Slurm images
The SUNK team builds several images: base images (controller
, slurmd-cw-*
) and extras
images (controller-extras
, slurmd-cw-*-extras
) built on top of the base.
controller
: primarily for the control plane components but can also be used by CPU nodescontroller-extras
: extras for use on login nodes or CPU nodesslurmd-cw-*
: images for GPU nodesslurmd-cw-*-extras
: extras images for GPU nodes
For full relationship information please see the following table:
Image | Based On | Image Type |
---|---|---|
controller (22.04) | ubuntu:jammy-20240911.1 | Base |
controller-extras (22.04) | controller (22.04) | Extra |
slurmd-cw-cu122 (22.04) | nccl-tests:12.2.2-devel-ubuntu22.04-nccl2.23.4-1-3ef8839 | Base |
slurmd-cw-cu124 (22.04) | nccl-tests:12.4.1-devel-ubuntu22.04-nccl2.23.4-1-3ef8839 | Base |
slurmd-cw-cu128 (22.04) | nccl-tests:12.8.0-devel-ubuntu22.04-nccl2.25.1-1-57fa979 | Base |
slurmd-cw-cu122-extras (22.04) | slurmd-cw-cu122 (22.04) | Extra |
slurmd-cw-cu124-extras (22.04) | slurmd-cw-cu124 (22.04) | Extra |
slurmd-cw-cu128-extras (22.04) | slurmd-cw-cu128 (22.04) | Extra |
We support up to two Ubuntu LTS versions and several CUDA versions.
Note
Other packages in the images that are not listed below may be dependencies for the listed packages and may change.
Base images
Purpose of base images
Serve as the base images for the Slurm control plane components as well as the login and CPU-only slurmd pods.
Main packages with pinned versions
- Slurm: Workload manager
- s6-overlay: Process supervisor and service manager.

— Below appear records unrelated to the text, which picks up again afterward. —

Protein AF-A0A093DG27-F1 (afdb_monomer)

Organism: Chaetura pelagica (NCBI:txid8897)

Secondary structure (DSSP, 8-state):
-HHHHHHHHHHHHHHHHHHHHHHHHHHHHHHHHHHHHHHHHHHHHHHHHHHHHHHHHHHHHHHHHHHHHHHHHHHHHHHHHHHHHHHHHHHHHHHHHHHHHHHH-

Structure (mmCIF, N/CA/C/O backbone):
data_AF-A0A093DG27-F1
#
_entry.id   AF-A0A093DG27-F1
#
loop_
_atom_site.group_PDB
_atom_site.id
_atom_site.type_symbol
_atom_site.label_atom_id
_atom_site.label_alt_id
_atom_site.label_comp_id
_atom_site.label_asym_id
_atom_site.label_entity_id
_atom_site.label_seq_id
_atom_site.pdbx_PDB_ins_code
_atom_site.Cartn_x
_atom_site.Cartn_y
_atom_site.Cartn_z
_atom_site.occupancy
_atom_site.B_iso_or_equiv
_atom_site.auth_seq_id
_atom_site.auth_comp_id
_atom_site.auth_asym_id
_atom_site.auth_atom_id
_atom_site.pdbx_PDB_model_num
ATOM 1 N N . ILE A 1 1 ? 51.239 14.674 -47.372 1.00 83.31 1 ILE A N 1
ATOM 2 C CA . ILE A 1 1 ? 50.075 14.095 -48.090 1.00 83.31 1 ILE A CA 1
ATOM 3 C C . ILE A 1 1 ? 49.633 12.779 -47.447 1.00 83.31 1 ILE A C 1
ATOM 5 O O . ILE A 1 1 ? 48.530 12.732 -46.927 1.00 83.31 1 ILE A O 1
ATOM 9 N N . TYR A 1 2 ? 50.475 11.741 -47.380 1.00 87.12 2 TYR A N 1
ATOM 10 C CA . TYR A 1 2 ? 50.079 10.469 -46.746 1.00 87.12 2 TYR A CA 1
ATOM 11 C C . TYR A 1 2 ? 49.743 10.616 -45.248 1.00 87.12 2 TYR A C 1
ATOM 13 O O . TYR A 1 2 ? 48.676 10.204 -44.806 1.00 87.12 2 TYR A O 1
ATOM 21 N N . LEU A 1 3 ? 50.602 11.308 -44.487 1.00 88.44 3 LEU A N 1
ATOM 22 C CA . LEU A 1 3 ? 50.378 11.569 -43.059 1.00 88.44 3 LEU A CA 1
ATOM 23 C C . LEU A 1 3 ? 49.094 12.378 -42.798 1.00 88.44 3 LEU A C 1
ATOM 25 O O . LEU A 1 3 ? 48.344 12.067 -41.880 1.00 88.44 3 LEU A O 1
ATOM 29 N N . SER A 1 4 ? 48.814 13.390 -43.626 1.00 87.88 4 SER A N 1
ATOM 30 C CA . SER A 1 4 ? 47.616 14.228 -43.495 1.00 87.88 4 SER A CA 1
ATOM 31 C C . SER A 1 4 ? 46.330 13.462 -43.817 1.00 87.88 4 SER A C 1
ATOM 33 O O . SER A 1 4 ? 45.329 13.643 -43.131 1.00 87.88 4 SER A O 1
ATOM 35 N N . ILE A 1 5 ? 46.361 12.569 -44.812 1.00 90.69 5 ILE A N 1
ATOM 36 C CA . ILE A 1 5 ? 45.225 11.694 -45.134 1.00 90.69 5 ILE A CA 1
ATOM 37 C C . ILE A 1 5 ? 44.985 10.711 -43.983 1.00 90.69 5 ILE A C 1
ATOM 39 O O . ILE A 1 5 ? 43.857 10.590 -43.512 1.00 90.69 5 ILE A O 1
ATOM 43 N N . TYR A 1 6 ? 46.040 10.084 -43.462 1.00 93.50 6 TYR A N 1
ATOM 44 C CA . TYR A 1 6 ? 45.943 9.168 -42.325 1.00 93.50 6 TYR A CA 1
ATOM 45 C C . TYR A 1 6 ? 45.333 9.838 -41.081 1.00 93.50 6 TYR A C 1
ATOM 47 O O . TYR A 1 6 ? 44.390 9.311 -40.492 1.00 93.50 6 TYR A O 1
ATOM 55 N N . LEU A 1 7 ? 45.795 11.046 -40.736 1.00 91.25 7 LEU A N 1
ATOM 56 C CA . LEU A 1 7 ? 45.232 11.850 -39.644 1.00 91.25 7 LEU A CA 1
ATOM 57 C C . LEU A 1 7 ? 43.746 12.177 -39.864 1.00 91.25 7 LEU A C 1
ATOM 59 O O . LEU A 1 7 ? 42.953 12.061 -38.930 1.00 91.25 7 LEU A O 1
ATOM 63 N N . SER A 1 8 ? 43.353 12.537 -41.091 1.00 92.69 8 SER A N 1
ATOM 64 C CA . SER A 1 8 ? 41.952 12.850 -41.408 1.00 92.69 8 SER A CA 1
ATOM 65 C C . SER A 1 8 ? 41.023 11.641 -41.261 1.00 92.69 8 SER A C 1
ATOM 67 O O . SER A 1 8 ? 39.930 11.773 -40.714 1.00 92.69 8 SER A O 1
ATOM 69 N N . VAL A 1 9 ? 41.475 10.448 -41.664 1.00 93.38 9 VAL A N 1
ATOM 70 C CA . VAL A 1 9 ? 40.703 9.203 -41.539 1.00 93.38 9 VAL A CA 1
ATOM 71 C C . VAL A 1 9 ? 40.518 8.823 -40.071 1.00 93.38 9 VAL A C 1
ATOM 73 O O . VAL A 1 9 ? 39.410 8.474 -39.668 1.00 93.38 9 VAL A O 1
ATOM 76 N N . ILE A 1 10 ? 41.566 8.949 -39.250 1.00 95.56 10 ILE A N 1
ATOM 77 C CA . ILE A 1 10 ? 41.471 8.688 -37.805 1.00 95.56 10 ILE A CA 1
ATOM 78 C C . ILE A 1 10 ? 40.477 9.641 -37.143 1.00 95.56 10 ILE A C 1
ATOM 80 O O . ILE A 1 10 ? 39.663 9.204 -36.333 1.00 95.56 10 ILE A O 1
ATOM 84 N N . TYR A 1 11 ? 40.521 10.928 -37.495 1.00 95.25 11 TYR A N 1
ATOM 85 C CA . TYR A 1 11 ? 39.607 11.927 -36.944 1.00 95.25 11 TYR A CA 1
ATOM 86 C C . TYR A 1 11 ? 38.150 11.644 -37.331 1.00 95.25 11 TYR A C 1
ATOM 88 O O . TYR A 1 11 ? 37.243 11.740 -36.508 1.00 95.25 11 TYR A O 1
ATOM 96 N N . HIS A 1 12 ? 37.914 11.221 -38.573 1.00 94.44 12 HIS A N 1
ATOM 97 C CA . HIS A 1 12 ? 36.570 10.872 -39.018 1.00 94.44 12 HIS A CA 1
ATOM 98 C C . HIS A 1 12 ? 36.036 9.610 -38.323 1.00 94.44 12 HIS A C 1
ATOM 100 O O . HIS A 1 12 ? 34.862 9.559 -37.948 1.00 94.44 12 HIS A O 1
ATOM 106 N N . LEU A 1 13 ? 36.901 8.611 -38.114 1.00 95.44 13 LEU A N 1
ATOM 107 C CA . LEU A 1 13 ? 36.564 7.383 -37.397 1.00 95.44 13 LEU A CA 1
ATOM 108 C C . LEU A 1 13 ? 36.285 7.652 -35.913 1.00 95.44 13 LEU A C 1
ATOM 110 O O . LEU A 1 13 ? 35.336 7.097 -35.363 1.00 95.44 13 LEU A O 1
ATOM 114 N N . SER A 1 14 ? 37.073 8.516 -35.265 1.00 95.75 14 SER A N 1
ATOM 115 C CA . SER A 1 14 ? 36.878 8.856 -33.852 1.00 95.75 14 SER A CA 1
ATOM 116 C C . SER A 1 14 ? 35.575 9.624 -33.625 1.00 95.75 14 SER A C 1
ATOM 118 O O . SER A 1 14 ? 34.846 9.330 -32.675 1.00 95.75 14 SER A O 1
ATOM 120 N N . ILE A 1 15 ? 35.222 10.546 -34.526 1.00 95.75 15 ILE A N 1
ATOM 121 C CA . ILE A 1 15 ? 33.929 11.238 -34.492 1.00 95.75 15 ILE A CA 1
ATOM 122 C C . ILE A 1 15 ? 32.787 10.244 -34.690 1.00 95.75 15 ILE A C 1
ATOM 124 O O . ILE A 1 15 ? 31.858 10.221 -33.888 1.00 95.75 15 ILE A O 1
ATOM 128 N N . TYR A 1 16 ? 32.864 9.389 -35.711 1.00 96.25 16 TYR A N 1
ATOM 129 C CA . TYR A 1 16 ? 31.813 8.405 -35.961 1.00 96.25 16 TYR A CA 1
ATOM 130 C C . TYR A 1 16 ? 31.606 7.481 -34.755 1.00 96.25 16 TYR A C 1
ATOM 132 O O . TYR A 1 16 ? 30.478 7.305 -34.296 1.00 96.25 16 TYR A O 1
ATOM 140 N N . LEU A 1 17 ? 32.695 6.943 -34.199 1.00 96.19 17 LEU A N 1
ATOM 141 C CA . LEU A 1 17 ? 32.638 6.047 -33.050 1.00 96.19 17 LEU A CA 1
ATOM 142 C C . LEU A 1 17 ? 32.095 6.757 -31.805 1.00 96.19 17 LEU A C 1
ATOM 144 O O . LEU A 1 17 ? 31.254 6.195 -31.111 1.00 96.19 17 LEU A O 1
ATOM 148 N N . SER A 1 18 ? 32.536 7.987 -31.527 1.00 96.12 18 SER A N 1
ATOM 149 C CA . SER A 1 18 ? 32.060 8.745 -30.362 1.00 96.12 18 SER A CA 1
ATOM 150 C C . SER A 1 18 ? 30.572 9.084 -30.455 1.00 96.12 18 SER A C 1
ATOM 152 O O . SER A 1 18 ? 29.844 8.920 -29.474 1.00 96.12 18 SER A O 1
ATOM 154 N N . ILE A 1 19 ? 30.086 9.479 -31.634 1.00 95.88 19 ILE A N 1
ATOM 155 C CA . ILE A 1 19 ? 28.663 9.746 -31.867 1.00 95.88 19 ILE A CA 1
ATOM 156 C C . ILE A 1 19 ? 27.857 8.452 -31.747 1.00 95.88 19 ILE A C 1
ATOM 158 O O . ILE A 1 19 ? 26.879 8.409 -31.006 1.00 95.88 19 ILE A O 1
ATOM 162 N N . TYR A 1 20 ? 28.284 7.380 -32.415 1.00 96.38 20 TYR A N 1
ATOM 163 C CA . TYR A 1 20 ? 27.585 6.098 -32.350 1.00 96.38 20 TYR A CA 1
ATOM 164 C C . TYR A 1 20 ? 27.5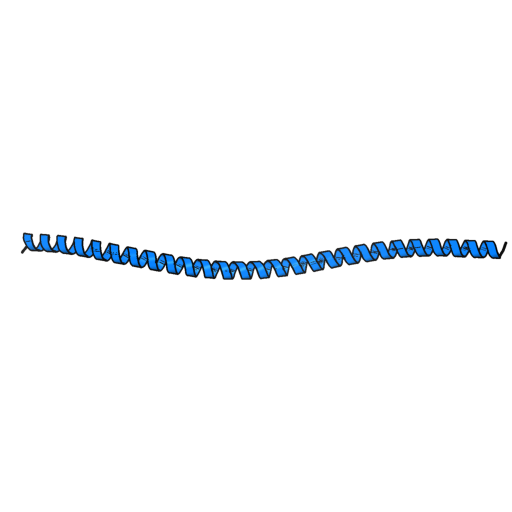05 5.574 -30.912 1.00 96.38 20 TYR A C 1
ATOM 166 O O . TYR A 1 20 ? 26.425 5.221 -30.441 1.00 96.38 20 TYR A O 1
ATOM 174 N N . LEU A 1 21 ? 28.630 5.573 -30.191 1.00 96.12 21 LEU A N 1
ATOM 175 C CA . LEU A 1 21 ? 28.693 5.074 -28.822 1.00 96.12 21 LEU A CA 1
ATOM 176 C C . LEU A 1 21 ? 27.869 5.944 -27.870 1.00 96.12 21 LEU A C 1
ATOM 178 O O . LEU A 1 21 ? 27.140 5.407 -27.044 1.00 96.12 21 LEU A O 1
ATOM 182 N N . SER A 1 22 ? 27.947 7.273 -27.989 1.00 95.88 22 SER A N 1
ATOM 183 C CA . SER A 1 22 ? 27.180 8.181 -27.127 1.00 95.88 22 SER A CA 1
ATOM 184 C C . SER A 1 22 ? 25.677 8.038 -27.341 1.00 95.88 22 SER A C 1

- Pyxis: Plugin for Slurm to enable containerized jobs.
- enroot: Container runtime.
- kubectl: Command-line tool for interacting with Kubernetes clusters.
Main Packages from repositories
- End-user utilities: htop, ping, traceroute, net-tools, numactl, sudo, wget
- OpenSSH server: Enables secure remote access to the login nodes.
- SSSD (System Security Services Daemon): Provides integration with external authentication providers using LDAP.
- Munge: Authentication service for creating and validating credentials.
- Environment modules: Allows dynamic modification of the user's environment.
- libnvidia-container: NVIDIA Container Toolkit for GPU support
Extra images
Purpose of extra images
Extends the base images with additional user-facing tools and utilities for convenience and ease of use.
Additional packages with pinned versions
- Conda: Package, dependency and environment management for multiple languages.
- Micromamba: Faster and more robust alternative to Conda.